:: Supplied data ::
▶

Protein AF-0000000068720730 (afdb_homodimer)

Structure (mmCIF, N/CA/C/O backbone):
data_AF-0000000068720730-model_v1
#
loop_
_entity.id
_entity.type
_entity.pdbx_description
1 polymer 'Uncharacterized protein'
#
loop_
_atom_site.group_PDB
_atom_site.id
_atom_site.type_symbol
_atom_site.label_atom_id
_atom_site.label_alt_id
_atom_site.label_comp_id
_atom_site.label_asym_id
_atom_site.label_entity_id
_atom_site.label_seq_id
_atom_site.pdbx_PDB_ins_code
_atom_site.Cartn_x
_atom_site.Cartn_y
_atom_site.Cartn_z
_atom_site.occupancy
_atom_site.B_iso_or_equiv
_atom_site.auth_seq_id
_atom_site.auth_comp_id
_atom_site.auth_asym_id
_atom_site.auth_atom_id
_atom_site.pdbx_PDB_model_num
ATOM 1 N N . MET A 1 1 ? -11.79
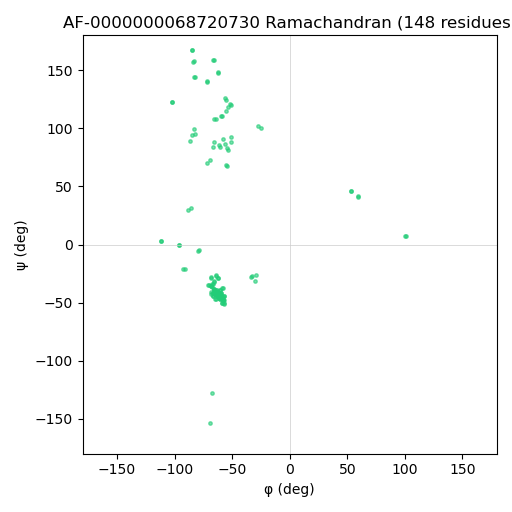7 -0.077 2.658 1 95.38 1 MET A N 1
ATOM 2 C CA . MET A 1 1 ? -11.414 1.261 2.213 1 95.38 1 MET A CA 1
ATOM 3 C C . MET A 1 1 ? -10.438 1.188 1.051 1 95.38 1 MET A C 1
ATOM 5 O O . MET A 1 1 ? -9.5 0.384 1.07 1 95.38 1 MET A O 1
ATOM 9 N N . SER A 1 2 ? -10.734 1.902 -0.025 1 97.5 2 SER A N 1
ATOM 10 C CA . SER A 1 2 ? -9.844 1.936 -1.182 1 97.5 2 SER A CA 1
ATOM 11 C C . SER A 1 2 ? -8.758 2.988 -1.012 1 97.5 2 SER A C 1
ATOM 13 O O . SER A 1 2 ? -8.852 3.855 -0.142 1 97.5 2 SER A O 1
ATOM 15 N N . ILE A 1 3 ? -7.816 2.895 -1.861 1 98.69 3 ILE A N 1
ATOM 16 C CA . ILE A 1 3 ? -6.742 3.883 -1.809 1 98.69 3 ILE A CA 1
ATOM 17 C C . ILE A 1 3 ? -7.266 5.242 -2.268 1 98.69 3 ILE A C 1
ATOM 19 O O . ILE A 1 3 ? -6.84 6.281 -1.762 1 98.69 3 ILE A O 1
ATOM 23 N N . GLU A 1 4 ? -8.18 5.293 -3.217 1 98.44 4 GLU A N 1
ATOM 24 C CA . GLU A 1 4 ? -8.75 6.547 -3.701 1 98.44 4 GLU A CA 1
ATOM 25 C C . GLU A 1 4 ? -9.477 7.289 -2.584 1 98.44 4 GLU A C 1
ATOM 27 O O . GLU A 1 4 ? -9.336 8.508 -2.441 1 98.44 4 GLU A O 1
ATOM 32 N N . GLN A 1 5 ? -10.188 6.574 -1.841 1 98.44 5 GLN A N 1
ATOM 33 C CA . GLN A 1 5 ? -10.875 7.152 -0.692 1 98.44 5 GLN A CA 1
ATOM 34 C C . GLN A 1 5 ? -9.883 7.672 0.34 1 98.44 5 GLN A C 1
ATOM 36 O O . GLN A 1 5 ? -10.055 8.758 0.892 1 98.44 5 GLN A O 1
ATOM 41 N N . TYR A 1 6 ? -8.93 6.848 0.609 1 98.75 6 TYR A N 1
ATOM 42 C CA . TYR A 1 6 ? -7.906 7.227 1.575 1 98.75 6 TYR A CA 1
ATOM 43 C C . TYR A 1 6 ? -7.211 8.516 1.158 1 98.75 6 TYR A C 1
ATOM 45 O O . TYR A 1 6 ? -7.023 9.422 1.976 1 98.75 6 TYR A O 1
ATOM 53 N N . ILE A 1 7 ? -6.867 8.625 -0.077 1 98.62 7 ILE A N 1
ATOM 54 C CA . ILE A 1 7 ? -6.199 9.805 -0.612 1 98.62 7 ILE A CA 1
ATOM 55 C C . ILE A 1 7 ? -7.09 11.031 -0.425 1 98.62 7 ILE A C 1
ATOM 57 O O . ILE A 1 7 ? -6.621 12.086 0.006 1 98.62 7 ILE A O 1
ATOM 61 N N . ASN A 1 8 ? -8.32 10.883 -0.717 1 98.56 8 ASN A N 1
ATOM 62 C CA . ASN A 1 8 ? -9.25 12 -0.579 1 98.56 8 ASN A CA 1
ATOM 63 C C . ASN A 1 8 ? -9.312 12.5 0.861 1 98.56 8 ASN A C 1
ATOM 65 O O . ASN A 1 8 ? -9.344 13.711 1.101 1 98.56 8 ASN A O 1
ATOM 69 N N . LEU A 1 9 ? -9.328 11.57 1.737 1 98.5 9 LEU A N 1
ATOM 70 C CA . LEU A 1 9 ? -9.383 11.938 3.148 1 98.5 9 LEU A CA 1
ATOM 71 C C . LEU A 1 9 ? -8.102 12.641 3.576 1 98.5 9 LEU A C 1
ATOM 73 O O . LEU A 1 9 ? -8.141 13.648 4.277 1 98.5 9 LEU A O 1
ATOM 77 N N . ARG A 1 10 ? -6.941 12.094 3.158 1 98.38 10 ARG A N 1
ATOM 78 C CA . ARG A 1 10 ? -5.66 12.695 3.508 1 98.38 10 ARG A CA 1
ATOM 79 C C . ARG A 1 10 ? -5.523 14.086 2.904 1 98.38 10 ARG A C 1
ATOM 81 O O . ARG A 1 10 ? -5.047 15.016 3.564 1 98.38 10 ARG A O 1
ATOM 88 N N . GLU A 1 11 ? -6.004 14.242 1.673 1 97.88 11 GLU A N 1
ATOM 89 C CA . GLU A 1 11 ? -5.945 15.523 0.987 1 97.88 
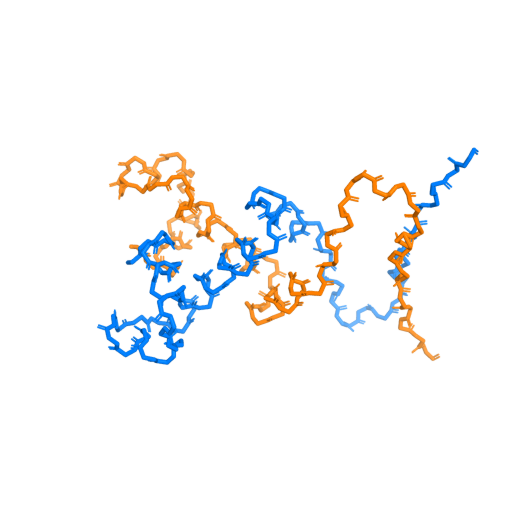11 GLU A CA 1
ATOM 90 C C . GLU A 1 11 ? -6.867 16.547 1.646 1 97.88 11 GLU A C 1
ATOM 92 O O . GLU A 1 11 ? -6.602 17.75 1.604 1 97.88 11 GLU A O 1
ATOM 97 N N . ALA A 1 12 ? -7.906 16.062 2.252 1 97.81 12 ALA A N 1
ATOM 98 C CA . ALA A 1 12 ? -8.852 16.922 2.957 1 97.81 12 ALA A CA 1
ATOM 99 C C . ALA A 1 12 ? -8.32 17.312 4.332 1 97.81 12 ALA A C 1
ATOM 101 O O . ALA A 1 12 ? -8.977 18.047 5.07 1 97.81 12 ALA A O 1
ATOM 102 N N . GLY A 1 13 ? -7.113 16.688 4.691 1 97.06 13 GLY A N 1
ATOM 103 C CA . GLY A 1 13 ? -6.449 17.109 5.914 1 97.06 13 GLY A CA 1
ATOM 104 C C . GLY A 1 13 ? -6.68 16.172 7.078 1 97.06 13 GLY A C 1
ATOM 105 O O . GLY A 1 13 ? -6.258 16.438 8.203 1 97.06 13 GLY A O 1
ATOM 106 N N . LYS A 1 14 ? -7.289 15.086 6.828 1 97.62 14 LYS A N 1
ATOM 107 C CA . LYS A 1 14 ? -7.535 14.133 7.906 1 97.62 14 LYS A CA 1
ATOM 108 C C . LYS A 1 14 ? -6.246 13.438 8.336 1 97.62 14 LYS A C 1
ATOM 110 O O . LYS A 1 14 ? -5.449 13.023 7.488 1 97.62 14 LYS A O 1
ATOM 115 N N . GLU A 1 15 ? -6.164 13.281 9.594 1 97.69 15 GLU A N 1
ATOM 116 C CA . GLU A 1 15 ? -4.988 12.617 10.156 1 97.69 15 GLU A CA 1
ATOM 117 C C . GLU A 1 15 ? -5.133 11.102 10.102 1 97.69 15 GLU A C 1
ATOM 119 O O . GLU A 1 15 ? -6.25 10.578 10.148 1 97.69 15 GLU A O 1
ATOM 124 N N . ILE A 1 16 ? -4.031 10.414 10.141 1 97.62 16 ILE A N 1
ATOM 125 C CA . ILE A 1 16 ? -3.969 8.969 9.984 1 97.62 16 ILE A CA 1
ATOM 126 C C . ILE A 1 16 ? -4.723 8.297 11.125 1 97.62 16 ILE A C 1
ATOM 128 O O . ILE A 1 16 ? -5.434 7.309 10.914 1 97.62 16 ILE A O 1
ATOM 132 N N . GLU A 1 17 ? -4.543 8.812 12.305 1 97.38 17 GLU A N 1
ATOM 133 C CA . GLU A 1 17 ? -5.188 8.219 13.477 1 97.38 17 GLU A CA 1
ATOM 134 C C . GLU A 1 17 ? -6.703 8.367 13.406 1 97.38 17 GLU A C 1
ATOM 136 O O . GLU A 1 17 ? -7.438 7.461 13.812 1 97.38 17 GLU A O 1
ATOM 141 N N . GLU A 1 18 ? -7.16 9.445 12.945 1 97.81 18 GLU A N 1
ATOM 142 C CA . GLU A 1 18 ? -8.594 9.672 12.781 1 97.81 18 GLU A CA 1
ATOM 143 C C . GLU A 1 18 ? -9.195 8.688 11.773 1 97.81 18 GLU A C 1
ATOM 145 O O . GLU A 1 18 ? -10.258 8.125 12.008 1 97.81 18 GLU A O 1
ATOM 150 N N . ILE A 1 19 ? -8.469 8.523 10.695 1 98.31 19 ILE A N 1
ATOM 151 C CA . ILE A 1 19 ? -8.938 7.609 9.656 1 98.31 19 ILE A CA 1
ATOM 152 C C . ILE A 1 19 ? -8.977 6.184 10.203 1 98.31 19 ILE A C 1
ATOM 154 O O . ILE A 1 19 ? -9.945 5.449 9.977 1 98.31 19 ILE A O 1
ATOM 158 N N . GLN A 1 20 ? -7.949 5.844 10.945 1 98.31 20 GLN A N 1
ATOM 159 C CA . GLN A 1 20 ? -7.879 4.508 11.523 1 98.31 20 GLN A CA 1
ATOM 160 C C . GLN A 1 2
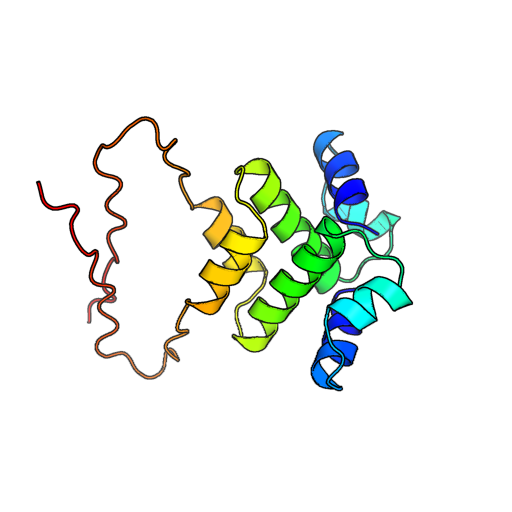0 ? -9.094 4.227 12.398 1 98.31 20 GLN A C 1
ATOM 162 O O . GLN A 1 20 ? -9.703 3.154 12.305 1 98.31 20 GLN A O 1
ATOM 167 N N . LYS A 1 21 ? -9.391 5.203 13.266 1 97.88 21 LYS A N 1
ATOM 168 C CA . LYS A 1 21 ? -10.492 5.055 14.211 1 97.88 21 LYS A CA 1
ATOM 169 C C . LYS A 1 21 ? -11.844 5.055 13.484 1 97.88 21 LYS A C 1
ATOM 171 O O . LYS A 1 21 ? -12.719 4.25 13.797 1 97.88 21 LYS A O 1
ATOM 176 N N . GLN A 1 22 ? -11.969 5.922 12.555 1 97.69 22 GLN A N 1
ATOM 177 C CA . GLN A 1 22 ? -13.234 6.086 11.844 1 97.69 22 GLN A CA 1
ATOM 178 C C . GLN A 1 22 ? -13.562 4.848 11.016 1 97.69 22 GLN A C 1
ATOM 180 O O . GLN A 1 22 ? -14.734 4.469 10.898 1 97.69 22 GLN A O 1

◀

:: Work task ::
Write out nothing but the lines from the start of the data through the line with "ATOM 17 C C". Leave out the pictures.

:: Result of this exercise ::
Protein AF-0000000068720730 (afdb_homodimer)

Structure (mmCIF, N/CA/C/O backbone):
data_AF-0000000068720730-model_v1
#
loop_
_entity.id
_entity.type
_entity.pdbx_description
1 polymer 'Uncharacterized protein'
#
loop_
_atom_site.group_PDB
_atom_site.id
_atom_site.type_symbol
_atom_site.label_atom_id
_atom_site.label_alt_id
_atom_site.label_comp_id
_atom_site.label_asym_id
_atom_site.label_entity_id
_atom_site.label_seq_id
_atom_site.pdbx_PDB_ins_code
_atom_site.Cartn_x
_atom_site.Cartn_y
_atom_site.Cartn_z
_atom_site.occupancy
_atom_site.B_iso_or_equiv
_atom_site.auth_seq_id
_atom_site.auth_comp_id
_atom_site.auth_asym_id
_atom_site.auth_atom_id
_atom_site.pdbx_PDB_model_num
ATOM 1 N N . MET A 1 1 ? -11.79
7 -0.077 2.658 1 95.38 1 MET A N 1
ATOM 2 C CA . MET A 1 1 ? -11.414 1.261 2.213 1 95.38 1 MET A CA 1
ATOM 3 C C . MET A 1 1 ? -10.438 1.188 1.051 1 95.38 1 MET A C 1
ATOM 5 O O . MET A 1 1 ? -9.5 0.384 1.07 1 95.38 1 MET A O 1
ATOM 9 N N . SER A 1 2 ? -10.734 1.902 -0.025 1 97.5 2 SER A N 1
ATOM 10 C CA . SER A 1 2 ? -9.844 1.936 -1.182 1 97.5 2 SER A CA 1
ATOM 11 C C . SER A 1 2 ? -8.758 2.988 -1.012 1 97.5 2 SER A C 1
ATOM 13 O O . SER A 1 2 ? -8.852 3.855 -0.142 1 97.5 2 SER A O 1
ATOM 15 N N . ILE A 1 3 ? -7.816 2.895 -1.861 1 98.69 3 ILE A N 1
ATOM 16 C CA . ILE A 1 3 ? -6.742 3.883 -1.809 1 98.69 3 ILE A CA 1
ATOM 17 C C . ILE A 1 3 ? -7.266 5.242 -2.268 1 98.69 3 ILE A C 1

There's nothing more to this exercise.